:: Task to complete ::
Your answer should be the lines below from the one holding "ATOM 164 C C" through the one holding "ATOM 170 C CA", copied exactly and with nothing else.
BEGIN Records for this task
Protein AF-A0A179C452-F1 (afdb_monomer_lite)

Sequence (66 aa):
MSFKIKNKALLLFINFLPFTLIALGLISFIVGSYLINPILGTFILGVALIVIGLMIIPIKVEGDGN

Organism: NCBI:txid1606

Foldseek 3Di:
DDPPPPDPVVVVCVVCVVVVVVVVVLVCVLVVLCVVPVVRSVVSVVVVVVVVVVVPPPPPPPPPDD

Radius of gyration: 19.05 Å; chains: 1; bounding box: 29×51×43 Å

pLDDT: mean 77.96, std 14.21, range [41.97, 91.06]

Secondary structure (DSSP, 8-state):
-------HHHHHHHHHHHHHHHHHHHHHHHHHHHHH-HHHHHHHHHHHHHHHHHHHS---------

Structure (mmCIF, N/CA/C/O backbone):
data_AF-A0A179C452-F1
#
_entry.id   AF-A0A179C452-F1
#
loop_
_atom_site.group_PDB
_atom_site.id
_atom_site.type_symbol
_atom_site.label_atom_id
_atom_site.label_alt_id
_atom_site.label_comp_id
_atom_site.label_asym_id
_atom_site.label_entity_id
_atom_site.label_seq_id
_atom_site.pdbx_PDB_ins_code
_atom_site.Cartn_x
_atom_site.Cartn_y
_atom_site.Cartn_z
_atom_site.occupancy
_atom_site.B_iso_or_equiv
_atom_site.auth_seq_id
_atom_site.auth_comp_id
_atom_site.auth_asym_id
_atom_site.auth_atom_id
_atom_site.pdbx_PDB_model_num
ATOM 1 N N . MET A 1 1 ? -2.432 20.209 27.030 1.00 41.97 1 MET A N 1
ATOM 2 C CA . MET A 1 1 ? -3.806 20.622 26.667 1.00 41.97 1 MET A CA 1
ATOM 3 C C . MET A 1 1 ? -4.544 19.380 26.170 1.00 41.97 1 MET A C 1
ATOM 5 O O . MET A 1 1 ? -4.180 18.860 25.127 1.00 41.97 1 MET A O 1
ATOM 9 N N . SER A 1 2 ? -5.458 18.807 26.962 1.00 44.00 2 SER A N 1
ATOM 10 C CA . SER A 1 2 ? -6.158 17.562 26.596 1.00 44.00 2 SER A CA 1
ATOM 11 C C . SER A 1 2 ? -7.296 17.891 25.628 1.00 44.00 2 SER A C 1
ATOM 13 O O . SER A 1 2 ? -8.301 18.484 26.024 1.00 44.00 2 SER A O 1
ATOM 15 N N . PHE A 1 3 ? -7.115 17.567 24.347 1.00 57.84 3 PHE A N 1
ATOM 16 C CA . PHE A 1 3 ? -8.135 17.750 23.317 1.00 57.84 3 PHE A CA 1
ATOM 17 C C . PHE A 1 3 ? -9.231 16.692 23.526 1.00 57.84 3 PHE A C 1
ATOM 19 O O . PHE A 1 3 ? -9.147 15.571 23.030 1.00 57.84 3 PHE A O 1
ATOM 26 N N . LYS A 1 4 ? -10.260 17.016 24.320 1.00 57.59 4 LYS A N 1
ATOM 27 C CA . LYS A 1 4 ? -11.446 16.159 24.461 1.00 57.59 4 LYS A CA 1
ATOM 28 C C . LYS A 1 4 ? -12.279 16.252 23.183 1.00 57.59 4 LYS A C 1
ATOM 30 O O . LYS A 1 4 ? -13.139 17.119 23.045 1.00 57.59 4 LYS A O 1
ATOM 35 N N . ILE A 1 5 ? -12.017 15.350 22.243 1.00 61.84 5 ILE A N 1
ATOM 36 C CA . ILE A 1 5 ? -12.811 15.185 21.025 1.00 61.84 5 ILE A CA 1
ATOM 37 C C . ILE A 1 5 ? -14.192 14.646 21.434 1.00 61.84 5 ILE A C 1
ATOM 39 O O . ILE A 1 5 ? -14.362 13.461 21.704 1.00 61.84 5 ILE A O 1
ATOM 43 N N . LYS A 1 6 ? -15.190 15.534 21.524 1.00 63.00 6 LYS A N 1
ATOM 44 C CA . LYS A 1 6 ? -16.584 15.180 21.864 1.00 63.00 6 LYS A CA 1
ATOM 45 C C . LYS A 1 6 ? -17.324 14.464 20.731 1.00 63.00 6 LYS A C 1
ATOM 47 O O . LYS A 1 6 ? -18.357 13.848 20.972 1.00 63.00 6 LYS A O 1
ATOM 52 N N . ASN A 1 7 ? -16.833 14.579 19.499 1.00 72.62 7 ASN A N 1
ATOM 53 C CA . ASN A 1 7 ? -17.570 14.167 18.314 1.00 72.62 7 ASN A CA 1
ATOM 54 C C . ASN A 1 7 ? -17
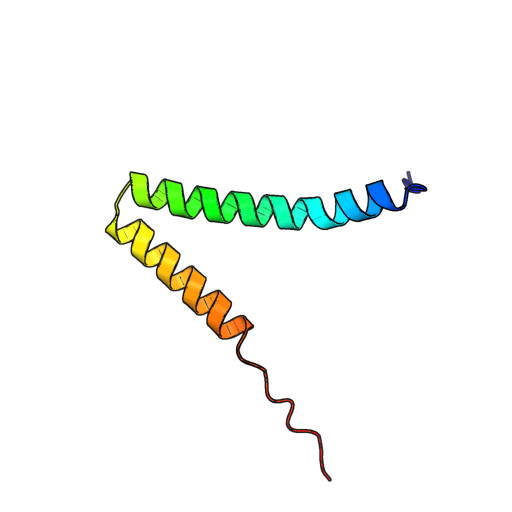.102 12.781 17.844 1.00 72.62 7 ASN A C 1
ATOM 56 O O . ASN A 1 7 ? -15.980 12.640 17.355 1.00 72.62 7 ASN A O 1
ATOM 60 N N . LYS A 1 8 ? -17.957 11.756 17.993 1.00 71.44 8 LYS A N 1
ATOM 61 C CA . LYS A 1 8 ? -17.646 10.353 17.640 1.00 71.44 8 LYS A CA 1
ATOM 62 C C . LYS A 1 8 ? -17.134 10.202 16.202 1.00 71.44 8 LYS A C 1
ATOM 64 O O . LYS A 1 8 ? -16.210 9.431 15.968 1.00 71.44 8 LYS A O 1
ATOM 69 N N . ALA A 1 9 ? -17.691 10.969 15.264 1.00 72.75 9 ALA A N 1
ATOM 70 C CA . ALA A 1 9 ? -17.279 10.955 13.860 1.00 72.75 9 ALA A CA 1
ATOM 71 C C . ALA A 1 9 ? -15.849 11.485 13.651 1.00 72.75 9 ALA A C 1
ATOM 73 O O . ALA A 1 9 ? -15.086 10.912 12.881 1.00 72.75 9 ALA A O 1
ATOM 74 N N . LEU A 1 10 ? -15.454 12.535 14.381 1.00 77.25 10 LEU A N 1
ATOM 75 C CA . LEU A 1 10 ? -14.102 13.095 14.301 1.00 77.25 10 LEU A CA 1
ATOM 76 C C . LEU A 1 10 ? -13.068 12.125 14.889 1.00 77.25 10 LEU A C 1
ATOM 78 O O . LEU A 1 10 ? -11.965 11.998 14.370 1.00 77.25 10 LEU A O 1
ATOM 82 N N . LEU A 1 11 ? -13.446 11.415 15.954 1.00 75.81 11 LEU A N 1
ATOM 83 C CA . LEU A 1 11 ? -12.596 10.418 16.597 1.00 75.81 11 LEU A CA 1
ATOM 84 C C . LEU A 1 11 ? -12.356 9.213 15.675 1.00 75.81 11 LEU A C 1
ATOM 86 O O . LEU A 1 11 ? -11.220 8.779 15.532 1.00 75.81 11 LEU A O 1
ATOM 90 N N . LEU A 1 12 ? -13.404 8.740 14.988 1.00 76.00 12 LEU A N 1
ATOM 91 C CA . LEU A 1 12 ? -13.300 7.720 13.938 1.00 76.00 12 LEU A CA 1
ATOM 92 C C . LEU A 1 12 ? -12.418 8.179 12.775 1.00 76.00 12 LEU A C 1
ATOM 94 O O . LEU A 1 12 ? -11.548 7.427 12.348 1.00 76.00 12 LEU A O 1
ATOM 98 N N . PHE A 1 13 ? -12.604 9.411 12.298 1.00 79.88 13 PHE A N 1
ATOM 99 C CA . PHE A 1 13 ? -11.813 9.965 11.201 1.00 79.88 13 PHE A CA 1
ATOM 100 C C . PHE A 1 13 ? -10.325 10.043 11.551 1.00 79.88 13 PHE A C 1
ATOM 102 O O . PHE A 1 13 ? -9.495 9.571 10.784 1.00 79.88 13 PHE A O 1
ATOM 109 N N . ILE A 1 14 ? -9.984 10.562 12.734 1.00 82.38 14 ILE A N 1
ATOM 110 C CA . ILE A 1 14 ? -8.593 10.646 13.204 1.00 82.38 14 ILE A CA 1
ATOM 111 C C . ILE A 1 14 ? -7.979 9.250 13.371 1.00 82.38 14 ILE A C 1
ATOM 113 O O . ILE A 1 14 ? -6.801 9.077 13.078 1.00 82.38 14 ILE A O 1
ATOM 117 N N . ASN A 1 15 ? -8.765 8.249
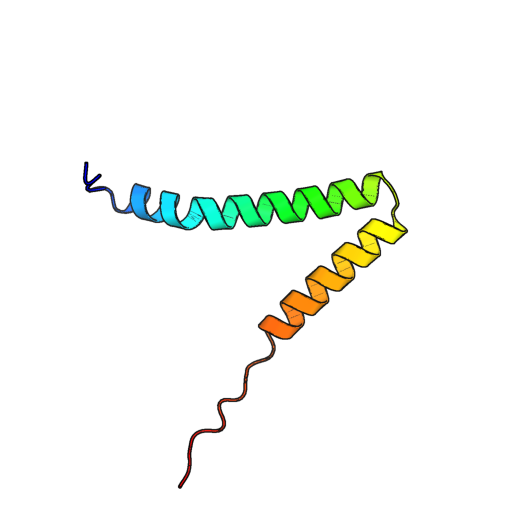 13.778 1.00 80.19 15 ASN A N 1
ATOM 118 C CA . ASN A 1 15 ? -8.288 6.867 13.879 1.00 80.19 15 ASN A CA 1
ATOM 119 C C . ASN A 1 15 ? -8.056 6.216 12.504 1.00 80.19 15 ASN A C 1
ATOM 121 O O . ASN A 1 15 ? -7.142 5.411 12.350 1.00 80.19 15 ASN A O 1
ATOM 125 N N . PHE A 1 16 ? -8.862 6.565 11.496 1.00 83.25 16 PHE A N 1
ATOM 126 C CA . PHE A 1 16 ? -8.742 6.039 10.130 1.00 83.25 16 PHE A CA 1
ATOM 127 C C . PHE A 1 16 ? -7.702 6.772 9.278 1.00 83.25 16 PHE A C 1
ATOM 129 O O . PHE A 1 16 ? -7.157 6.205 8.327 1.00 83.25 16 PHE A O 1
ATOM 136 N N . LEU A 1 17 ? -7.418 8.031 9.610 1.00 86.38 17 LEU A N 1
ATOM 137 C CA . LEU A 1 17 ? -6.458 8.879 8.916 1.00 86.38 17 LEU A CA 1
ATOM 138 C C . LEU A 1 17 ? -5.067 8.233 8.770 1.00 86.38 17 LEU A C 1
ATOM 140 O O . LEU A 1 17 ? -4.588 8.165 7.638 1.00 86.38 17 LEU A O 1
ATOM 144 N N . PRO A 1 18 ? -4.415 7.714 9.835 1.00 85.06 18 PRO A N 1
ATOM 145 C CA . PRO A 1 18 ? -3.086 7.121 9.704 1.00 85.06 18 PRO A CA 1
ATOM 146 C C . PRO A 1 18 ? -3.097 5.887 8.802 1.00 85.06 18 PRO A C 1
ATOM 148 O O . PRO A 1 18 ? -2.217 5.740 7.959 1.00 85.06 18 PRO A O 1
ATOM 151 N N . PHE A 1 19 ? -4.118 5.035 8.918 1.00 83.62 19 PHE A N 1
ATOM 152 C CA . PHE A 1 19 ? -4.257 3.853 8.070 1.00 83.62 19 PHE A CA 1
ATOM 153 C C . PHE A 1 19 ? -4.394 4.233 6.590 1.00 83.62 19 PHE A C 1
ATOM 155 O O . PHE A 1 19 ? -3.710 3.683 5.728 1.00 83.62 19 PHE A O 1
ATOM 162 N N . THR A 1 20 ? -5.225 5.236 6.307 1.00 86.44 20 THR A N 1
ATOM 163 C CA . THR A 1 20 ? -5.454 5.734 4.945 1.00 86.44 20 THR A CA 1
ATOM 164 C C . THR A 1 20 ? -4.182 6.343 4.350 1.00 86.44 20 THR A C 1
ATOM 166 O O . THR A 1 20 ? -3.862 6.083 3.192 1.00 86.44 20 THR A O 1
ATOM 169 N N . LEU A 1 21 ? -3.421 7.107 5.141 1.00 90.31 21 LEU A N 1
ATOM 170 C CA . LEU A 1 21 ? -2.145 7.693 4.715 1.00 90.31 21 LEU A CA 1
ATOM 171 C C . LEU A 1 21 ? -1.090 6.625 4.409 1.00 90.31 21 LEU A C 1
ATOM 173 O O . LEU A 1 21 ? -0.390 6.733 3.403 1.00 90.31 21 LEU A O 1
ATOM 177 N N . ILE A 1 2
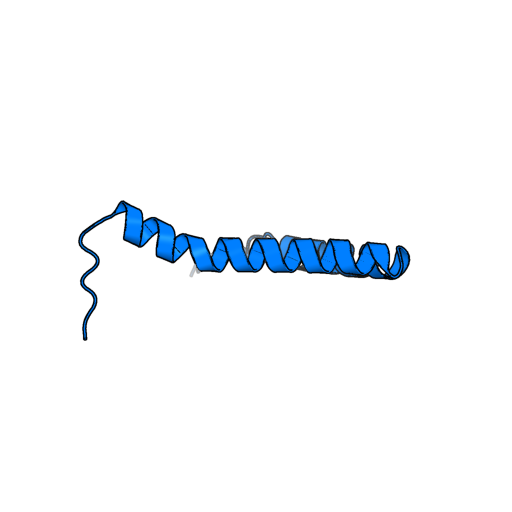2 ? -0.998 5.581 5.236 1.00 88.00 22 ILE A N 1
ATOM 178 C CA . ILE A 1 22 ? -0.078 4.459 5.007 1.00 88.00 22 ILE A CA 1
ATOM 179 C C . ILE A 1 22 ? -0.449 3.718 3.718 1.00 88.00 22 ILE A C 1
ATOM 181 O O . ILE A 1 22 ? 0.427 3.452 2.894 1.00 88.00 22 ILE A O 1
ATOM 185 N N . ALA A 1 23 ? -1.738 3.433 3.510 1.00 87.25 23 ALA A N 1
ATOM 186 C CA . ALA A 1 23 ? -2.216 2.778 2.295 1.00 87.25 23 ALA A CA 1
ATOM 187 C C . ALA A 1 23 ? -1.910 3.611 1.038 1.00 87.25 23 ALA A C 1
ATOM 189 O O . ALA A 1 23 ? -1.377 3.086 0.061 1.00 87.25 23 ALA A O 1
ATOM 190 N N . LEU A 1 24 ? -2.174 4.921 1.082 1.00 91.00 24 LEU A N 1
END Records for this task
:: Completed exercise ::
ATOM 164 C C . THR A 1 20 ? -4.182 6.343 4.350 1.00 86.44 20 THR A C 1
ATOM 166 O O . THR A 1 20 ? -3.862 6.083 3.192 1.00 86.44 20 THR A O 1
ATOM 169 N N . LEU A 1 21 ? -3.421 7.107 5.141 1.00 90.31 21 LEU A N 1
ATOM 170 C CA . LEU A 1 21 ? -2.145 7.693 4.715 1.00 90.31 21 LEU A CA 1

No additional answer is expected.